Inflation rates in the United States have continued to rise. Increases in inflation generally will have a negative impact on our properties to the extent that tenant leases do not provide for rent increases in response to increase in inflation rates. To mitigate this risk, our leases generally have fixed rent increases or increases based on formulas indexed to increases in the Consumer Price Index (“CPI”) or other indices for the jurisdiction in which the property is located. To the extent that the CPI increases, additional rental income streams may be generated from these leases and thereby mitigate the impact of inflation.
Management Evaluation of Results of Operations
Management evaluates our results of operations with a primary focus on increasing and enhancing the value, quality and quantity of its real estate portfolio. Management focuses its efforts on improving underperforming assets through re-leasing efforts, including negotiation of lease renewals, or selectively selling assets in order to increase value in our real estate portfolio. The ability to increase assets under management is affected by our ability to raise capital and our ability to identify appropriate investments.
Management’s evaluation of operating results includes our ability to generate necessary cash flow in order to fund distributions to our shareholders. As a result, management’s assessment of operating results gives less emphasis to the effects of unrealized gains and losses, which may cause fluctuations in net income for comparable periods but have no impact on cash flows, and to other non-cash charges such as depreciation and impairment charges. Management’s evaluation of our potential for generating cash flow includes an assessment of the long-term sustainability of our real estate portfolio. During this growth stage, past funding of distributions to our shareholders exceeded our cash flow from operations. We anticipate that as we acquire additional properties our revenues will increase at a faster rate than our general and administrative expenses due to efficiencies of scale. We therefore believe that distributions to our shareholders will be funded by cash flow from operations.

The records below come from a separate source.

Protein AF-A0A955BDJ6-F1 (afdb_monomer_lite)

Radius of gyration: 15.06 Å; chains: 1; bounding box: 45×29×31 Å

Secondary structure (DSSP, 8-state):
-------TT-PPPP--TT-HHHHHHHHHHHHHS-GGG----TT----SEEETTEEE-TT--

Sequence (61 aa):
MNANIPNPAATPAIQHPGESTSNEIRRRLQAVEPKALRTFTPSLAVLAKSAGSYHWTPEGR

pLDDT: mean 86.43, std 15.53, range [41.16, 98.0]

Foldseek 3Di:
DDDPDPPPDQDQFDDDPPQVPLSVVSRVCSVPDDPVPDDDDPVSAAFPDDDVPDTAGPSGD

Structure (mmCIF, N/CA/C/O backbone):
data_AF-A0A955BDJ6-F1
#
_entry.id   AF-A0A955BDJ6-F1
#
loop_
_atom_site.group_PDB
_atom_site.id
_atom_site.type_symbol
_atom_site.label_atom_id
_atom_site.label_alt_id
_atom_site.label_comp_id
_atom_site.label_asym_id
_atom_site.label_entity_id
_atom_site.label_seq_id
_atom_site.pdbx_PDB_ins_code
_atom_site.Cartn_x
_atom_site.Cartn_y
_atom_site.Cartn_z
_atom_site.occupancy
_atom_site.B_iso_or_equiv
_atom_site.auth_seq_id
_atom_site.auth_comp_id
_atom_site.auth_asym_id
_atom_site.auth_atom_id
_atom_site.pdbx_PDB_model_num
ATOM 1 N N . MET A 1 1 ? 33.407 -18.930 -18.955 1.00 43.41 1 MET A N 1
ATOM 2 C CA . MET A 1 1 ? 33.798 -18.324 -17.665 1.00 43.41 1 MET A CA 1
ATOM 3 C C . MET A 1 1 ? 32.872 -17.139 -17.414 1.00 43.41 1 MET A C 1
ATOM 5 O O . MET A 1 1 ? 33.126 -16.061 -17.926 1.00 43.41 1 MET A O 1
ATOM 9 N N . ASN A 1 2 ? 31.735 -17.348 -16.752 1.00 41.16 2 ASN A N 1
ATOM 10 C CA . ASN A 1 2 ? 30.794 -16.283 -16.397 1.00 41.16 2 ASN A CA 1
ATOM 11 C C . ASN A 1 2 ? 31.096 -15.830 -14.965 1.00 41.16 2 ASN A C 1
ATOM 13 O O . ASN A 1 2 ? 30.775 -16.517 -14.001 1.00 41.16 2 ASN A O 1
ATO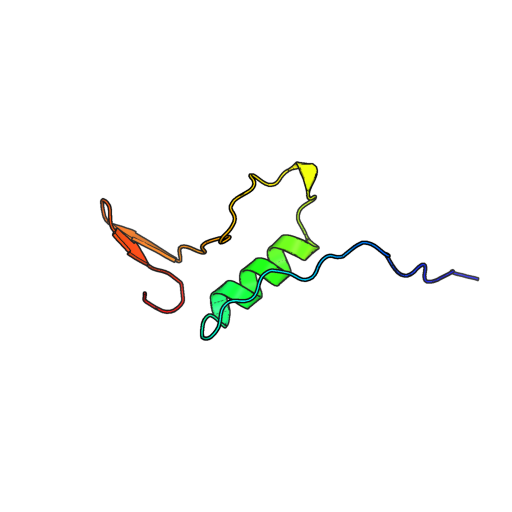M 17 N N . ALA A 1 3 ? 31.766 -14.688 -14.829 1.00 52.53 3 ALA A N 1
ATOM 18 C CA . ALA A 1 3 ? 31.997 -14.087 -13.526 1.00 52.53 3 ALA A CA 1
ATOM 19 C C . ALA A 1 3 ? 30.644 -13.691 -12.916 1.00 52.53 3 ALA A C 1
ATOM 21 O O . ALA A 1 3 ? 29.969 -12.790 -13.411 1.00 52.53 3 ALA A O 1
ATOM 22 N N . ASN A 1 4 ? 30.245 -14.379 -11.847 1.00 59.50 4 ASN A N 1
ATOM 23 C CA . ASN A 1 4 ? 29.213 -13.910 -10.934 1.00 59.50 4 ASN A CA 1
ATOM 24 C C . ASN A 1 4 ? 29.774 -12.668 -10.232 1.00 59.50 4 ASN A C 1
ATOM 26 O O . ASN A 1 4 ? 30.446 -12.799 -9.212 1.00 59.50 4 ASN A O 1
ATOM 30 N N . ILE A 1 5 ? 29.600 -11.484 -10.827 1.00 61.91 5 ILE A N 1
ATOM 31 C CA . ILE A 1 5 ? 29.977 -10.225 -10.184 1.00 61.91 5 ILE A CA 1
ATOM 32 C C . ILE A 1 5 ? 28.958 -9.986 -9.065 1.00 61.91 5 ILE A C 1
ATOM 34 O O . ILE A 1 5 ? 27.790 -9.730 -9.369 1.00 61.91 5 ILE A O 1
ATOM 38 N N . PRO A 1 6 ? 29.344 -10.075 -7.780 1.00 52.62 6 PRO A N 1
ATOM 39 C CA . PRO A 1 6 ? 28.440 -9.701 -6.707 1.00 52.62 6 PRO A CA 1
ATOM 40 C C . PRO A 1 6 ? 28.129 -8.210 -6.849 1.00 52.62 6 PRO A C 1
ATOM 42 O O . PRO A 1 6 ? 29.042 -7.389 -6.881 1.00 52.62 6 PRO A O 1
ATOM 45 N N . ASN A 1 7 ? 26.845 -7.863 -6.965 1.00 59.09 7 ASN A N 1
ATOM 46 C CA . ASN A 1 7 ? 26.384 -6.477 -7.002 1.00 59.09 7 ASN A CA 1
ATOM 47 C C . ASN A 1 7 ? 26.706 -5.804 -5.650 1.00 59.09 7 ASN A C 1
ATOM 49 O O . ASN A 1 7 ? 26.063 -6.135 -4.651 1.00 59.09 7 ASN A O 1
ATOM 53 N N . PRO A 1 8 ? 27.668 -4.866 -5.583 1.00 50.06 8 PRO A N 1
ATOM 54 C CA . PRO A 1 8 ? 28.190 -4.358 -4.316 1.00 50.06 8 PRO A CA 1
ATOM 55 C C . PRO A 1 8 ? 27.288 -3.307 -3.640 1.00 50.06 8 PRO A C 1
ATOM 57 O O . PRO A 1 8 ? 27.676 -2.753 -2.616 1.00 50.06 8 PRO A O 1
ATOM 60 N N . ALA A 1 9 ? 26.101 -2.999 -4.182 1.00 52.97 9 ALA A N 1
ATOM 61 C CA . ALA A 1 9 ? 25.320 -1.827 -3.769 1.00 52.97 9 ALA A CA 1
ATOM 62 C C . ALA A 1 9 ? 23.828 -2.085 -3.482 1.00 52.97 9 ALA A C 1
ATOM 64 O O . ALA A 1 9 ? 23.029 -1.145 -3.481 1.00 52.97 9 ALA A O 1
ATOM 65 N N . ALA A 1 10 ? 23.411 -3.327 -3.222 1.00 63.97 10 ALA A N 1
ATOM 66 C CA . ALA A 1 10 ? 22.045 -3.577 -2.762 1.00 63.97 10 ALA A CA 1
ATOM 67 C C . ALA A 1 10 ? 21.923 -3.213 -1.271 1.00 63.97 10 ALA A C 1
ATOM 69 O O . ALA A 1 10 ? 22.056 -4.068 -0.399 1.00 63.97 10 ALA A O 1
ATOM 70 N N . THR A 1 11 ? 21.694 -1.932 -0.960 1.00 73.94 11 THR A N 1
ATOM 71 C CA . THR A 1 11 ? 21.297 -1.514 0.395 1.00 73.94 11 THR A CA 1
ATOM 72 C C . THR A 1 11 ? 20.107 -2.373 0.837 1.00 73.94 11 THR A C 1
ATOM 74 O O . THR A 1 11 ? 19.174 -2.512 0.052 1.00 73.94 11 THR A O 1
ATOM 77 N N . PRO A 1 12 ? 20.093 -2.980 2.031 1.00 82.56 12 PRO A N 1
ATOM 78 C CA . PRO A 1 12 ? 18.954 -3.788 2.450 1.00 82.56 12 PRO A CA 1
ATOM 79 C C . PRO A 1 12 ? 17.676 -2.938 2.522 1.00 82.56 12 PRO A C 1
ATOM 81 O O . PRO A 1 12 ? 17.721 -1.762 2.888 1.00 82.56 12 PRO A O 1
ATOM 84 N N . ALA A 1 13 ? 16.537 -3.539 2.168 1.00 89.31 13 ALA A N 1
ATOM 85 C CA . ALA A 1 13 ? 15.238 -2.880 2.281 1.00 89.31 13 ALA A CA 1
ATOM 86 C C . ALA A 1 13 ? 14.904 -2.587 3.739 1.00 89.31 13 ALA A C 1
ATOM 88 O O . ALA A 1 13 ? 15.088 -3.456 4.592 1.00 89.31 13 ALA A O 1
ATOM 89 N N . ILE A 1 14 ? 14.375 -1.388 4.003 1.00 92.12 14 ILE A N 1
ATOM 90 C CA . ILE A 1 14 ? 13.942 -0.977 5.341 1.00 92.12 14 ILE A CA 1
ATOM 91 C C . ILE A 1 14 ? 12.956 -1.995 5.928 1.00 92.12 14 ILE A C 1
ATOM 93 O O . ILE A 1 14 ? 11.995 -2.412 5.271 1.00 92.12 14 ILE A O 1
ATOM 97 N N . GLN A 1 15 ? 13.220 -2.395 7.169 1.00 95.50 15 GLN A N 1
ATOM 98 C CA . GLN A 1 15 ? 12.411 -3.342 7.927 1.00 95.50 15 GLN A CA 1
ATOM 99 C C . GLN A 1 15 ? 11.839 -2.638 9.151 1.00 95.50 15 GLN A C 1
ATOM 101 O O . GLN A 1 15 ? 12.585 -1.985 9.881 1.00 95.50 15 GLN A O 1
ATOM 106 N N . HIS A 1 16 ? 10.547 -2.829 9.399 1.00 95.56 16 HIS A N 1
ATOM 107 C CA . HIS A 1 16 ? 9.884 -2.362 10.616 1.00 95.56 16 HIS A CA 1
ATOM 108 C C . HIS A 1 16 ? 9.395 -3.565 11.439 1.00 95.56 16 HIS A C 1
ATOM 110 O O . HIS A 1 16 ? 8.861 -4.525 10.864 1.00 95.56 16 HIS A O 1
ATOM 116 N N . PRO A 1 17 ? 9.589 -3.572 12.772 1.00 96.25 17 PRO A N 1
ATOM 117 C CA . PRO A 1 17 ? 9.125 -4.661 13.627 1.00 96.25 17 PRO A CA 1
ATOM 118 C C . PRO A 1 17 ? 7.605 -4.855 13.556 1.00 96.25 17 PRO A C 1
ATOM 120 O O . PRO A 1 17 ? 6.841 -3.903 13.686 1.00 96.25 17 PRO A O 1
ATOM 123 N N . GLY A 1 18 ? 7.163 -6.103 13.387 1.00 95.75 18 GLY A N 1
ATOM 124 C CA . GLY A 1 18 ? 5.737 -6.445 13.324 1.00 95.75 18 GLY A CA 1
ATOM 125 C C . GLY A 1 18 ? 5.054 -6.151 11.983 1.00 95.75 18 GLY A C 1
ATOM 126 O O . GLY A 1 18 ? 3.854 -6.374 11.877 1.00 95.75 18 GLY A O 1
ATOM 127 N N . GLU A 1 19 ? 5.794 -5.705 10.963 1.00 97.50 19 GLU A N 1
ATOM 128 C CA . GLU A 1 19 ? 5.260 -5.364 9.637 1.00 9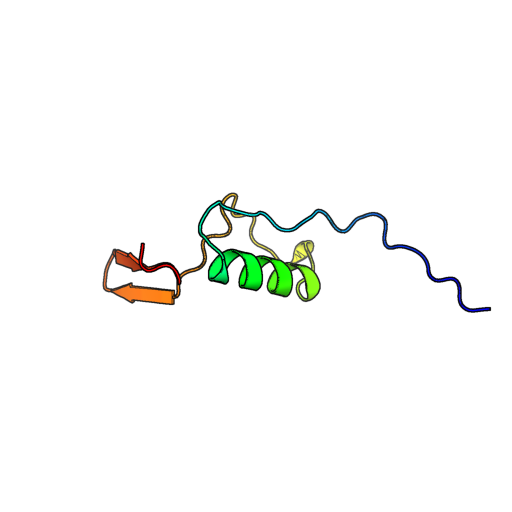7.50 19 GLU A CA 1
ATOM 129 C C . GLU A 1 19 ? 5.612 -6.394 8.555 1.00 97.50 19 GLU A C 1
ATOM 131 O O . GLU A 1 19 ? 6.206 -6.061 7.533 1.00 97.50 19 GLU A O 1
ATOM 136 N N . SER A 1 20 ? 5.309 -7.676 8.776 1.00 97.44 20 SER A N 1
ATOM 137 C CA . SER A 1 20 ? 5.748 -8.771 7.890 1.00 97.44 20 SER A CA 1
ATOM 138 C C . SER A 1 20 ? 5.331 -8.590 6.423 1.00 97.44 20 SER A C 1
ATOM 140 O O . SER A 1 20 ? 6.149 -8.802 5.525 1.00 97.44 20 SER A O 1
ATOM 142 N N . THR A 1 21 ? 4.091 -8.163 6.171 1.00 97.88 21 THR A N 1
ATOM 143 C CA . THR A 1 21 ? 3.558 -8.000 4.810 1.00 97.88 21 THR A CA 1
ATOM 144 C C . THR A 1 21 ? 4.130 -6.752 4.148 1.00 97.88 21 THR A C 1
ATOM 146 O O . THR A 1 21 ? 4.593 -6.807 3.007 1.00 97.88 21 THR A O 1
ATOM 149 N N . SER A 1 22 ? 4.179 -5.634 4.867 1.00 97.44 22 SER A N 1
ATOM 150 C CA . SER A 1 22 ? 4.780 -4.404 4.351 1.00 97.44 22 SER A CA 1
ATOM 151 C C . SER A 1 22 ? 6.287 -4.557 4.096 1.00 97.44 22 SER A C 1
ATOM 153 O O . SER A 1 22 ? 6.794 -4.102 3.070 1.00 97.44 22 SER A O 1
ATOM 155 N N . ASN A 1 23 ? 7.004 -5.272 4.967 1.00 97.38 23 ASN A N 1
ATOM 156 C CA . ASN A 1 23 ? 8.421 -5.613 4.808 1.00 97.38 23 ASN A CA 1
ATOM 157 C C . ASN A 1 23 ? 8.687 -6.435 3.533 1.00 97.38 23 ASN A C 1
ATOM 159 O O . ASN A 1 23 ? 9.645 -6.162 2.803 1.00 97.38 23 ASN A O 1
ATOM 163 N N . GLU A 1 24 ? 7.829 -7.418 3.240 1.00 97.06 24 GLU A N 1
ATOM 164 C CA . GLU A 1 24 ? 7.885 -8.213 2.009 1.00 97.06 24 GLU A CA 1
ATOM 165 C C . GLU A 1 24 ? 7.715 -7.332 0.767 1.00 97.06 24 GLU A C 1
ATOM 167 O O . GLU A 1 24 ? 8.506 -7.419 -0.177 1.00 97.06 24 GLU A O 1
ATOM 172 N N . ILE A 1 25 ? 6.710 -6.452 0.780 1.00 95.88 25 ILE A N 1
ATOM 173 C CA . ILE A 1 25 ? 6.417 -5.542 -0.331 1.00 95.88 25 ILE A CA 1
ATOM 174 C C . ILE A 1 25 ? 7.606 -4.614 -0.591 1.00 95.88 25 ILE A C 1
ATOM 176 O O . ILE A 1 25 ? 8.050 -4.512 -1.735 1.00 95.88 25 ILE A O 1
ATOM 180 N N . ARG A 1 26 ? 8.196 -4.007 0.450 1.00 94.25 26 ARG A N 1
ATOM 181 C CA . ARG A 1 26 ? 9.392 -3.158 0.293 1.00 94.25 26 ARG A CA 1
ATOM 182 C C . ARG A 1 26 ? 10.577 -3.922 -0.281 1.00 94.25 26 ARG A C 1
ATOM 184 O O . ARG A 1 26 ? 11.275 -3.392 -1.143 1.00 94.25 26 ARG A O 1
ATOM 191 N N . ARG A 1 27 ? 10.798 -5.169 0.156 1.00 94.00 27 ARG A N 1
ATOM 192 C CA . ARG A 1 27 ? 11.874 -6.015 -0.380 1.00 94.00 27 ARG A CA 1
ATOM 193 C C . ARG A 1 27 ? 11.683 -6.280 -1.873 1.00 94.00 27 ARG A C 1
ATOM 195 O O . ARG A 1 27 ? 12.642 -6.167 -2.633 1.00 94.00 27 ARG A O 1
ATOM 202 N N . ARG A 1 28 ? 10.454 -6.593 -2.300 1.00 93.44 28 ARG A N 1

Management focuses on measures of cash flows from investing activities and cash flows from financing activities in its evaluation of our capital resources. Investing activities typically consist of the acquisition or disposition of investments in real property or, to a limited extent, mortgage receivables and the funding of capital expenditures with respect to real properties. Financing activities primarily consist of the proceeds from sale of stock, borrowings and repayments of mortgage debt and the payment of distributions to our shareholders.
CRITICAL ACCOUNTING POLICIES
The presentation of financial statements in conformity with accounting principles generally accepted in the United States requires management to make estimates and assumptions that affect the reported amounts of assets, liabilities, and the disclosure of contingent assets and liabilities at the date of the financial statements and the reported amounts of revenues and expenses for the reporting period. Certain accounting policies are considered to be critical accounting policies, as they require management to make assumptions about matters that are highly uncertain at the time the estimate is made, and changes in the accounting estimate are reasonably likely to occur from period to period. Management believes the following critical accounting policies reflect our more significant judgments and estimates used in the preparation of our financial statements. For a summary of all of our significant accounting policies, see note 2 to our condensed financial statements included elsewhere in this Form 10-Q.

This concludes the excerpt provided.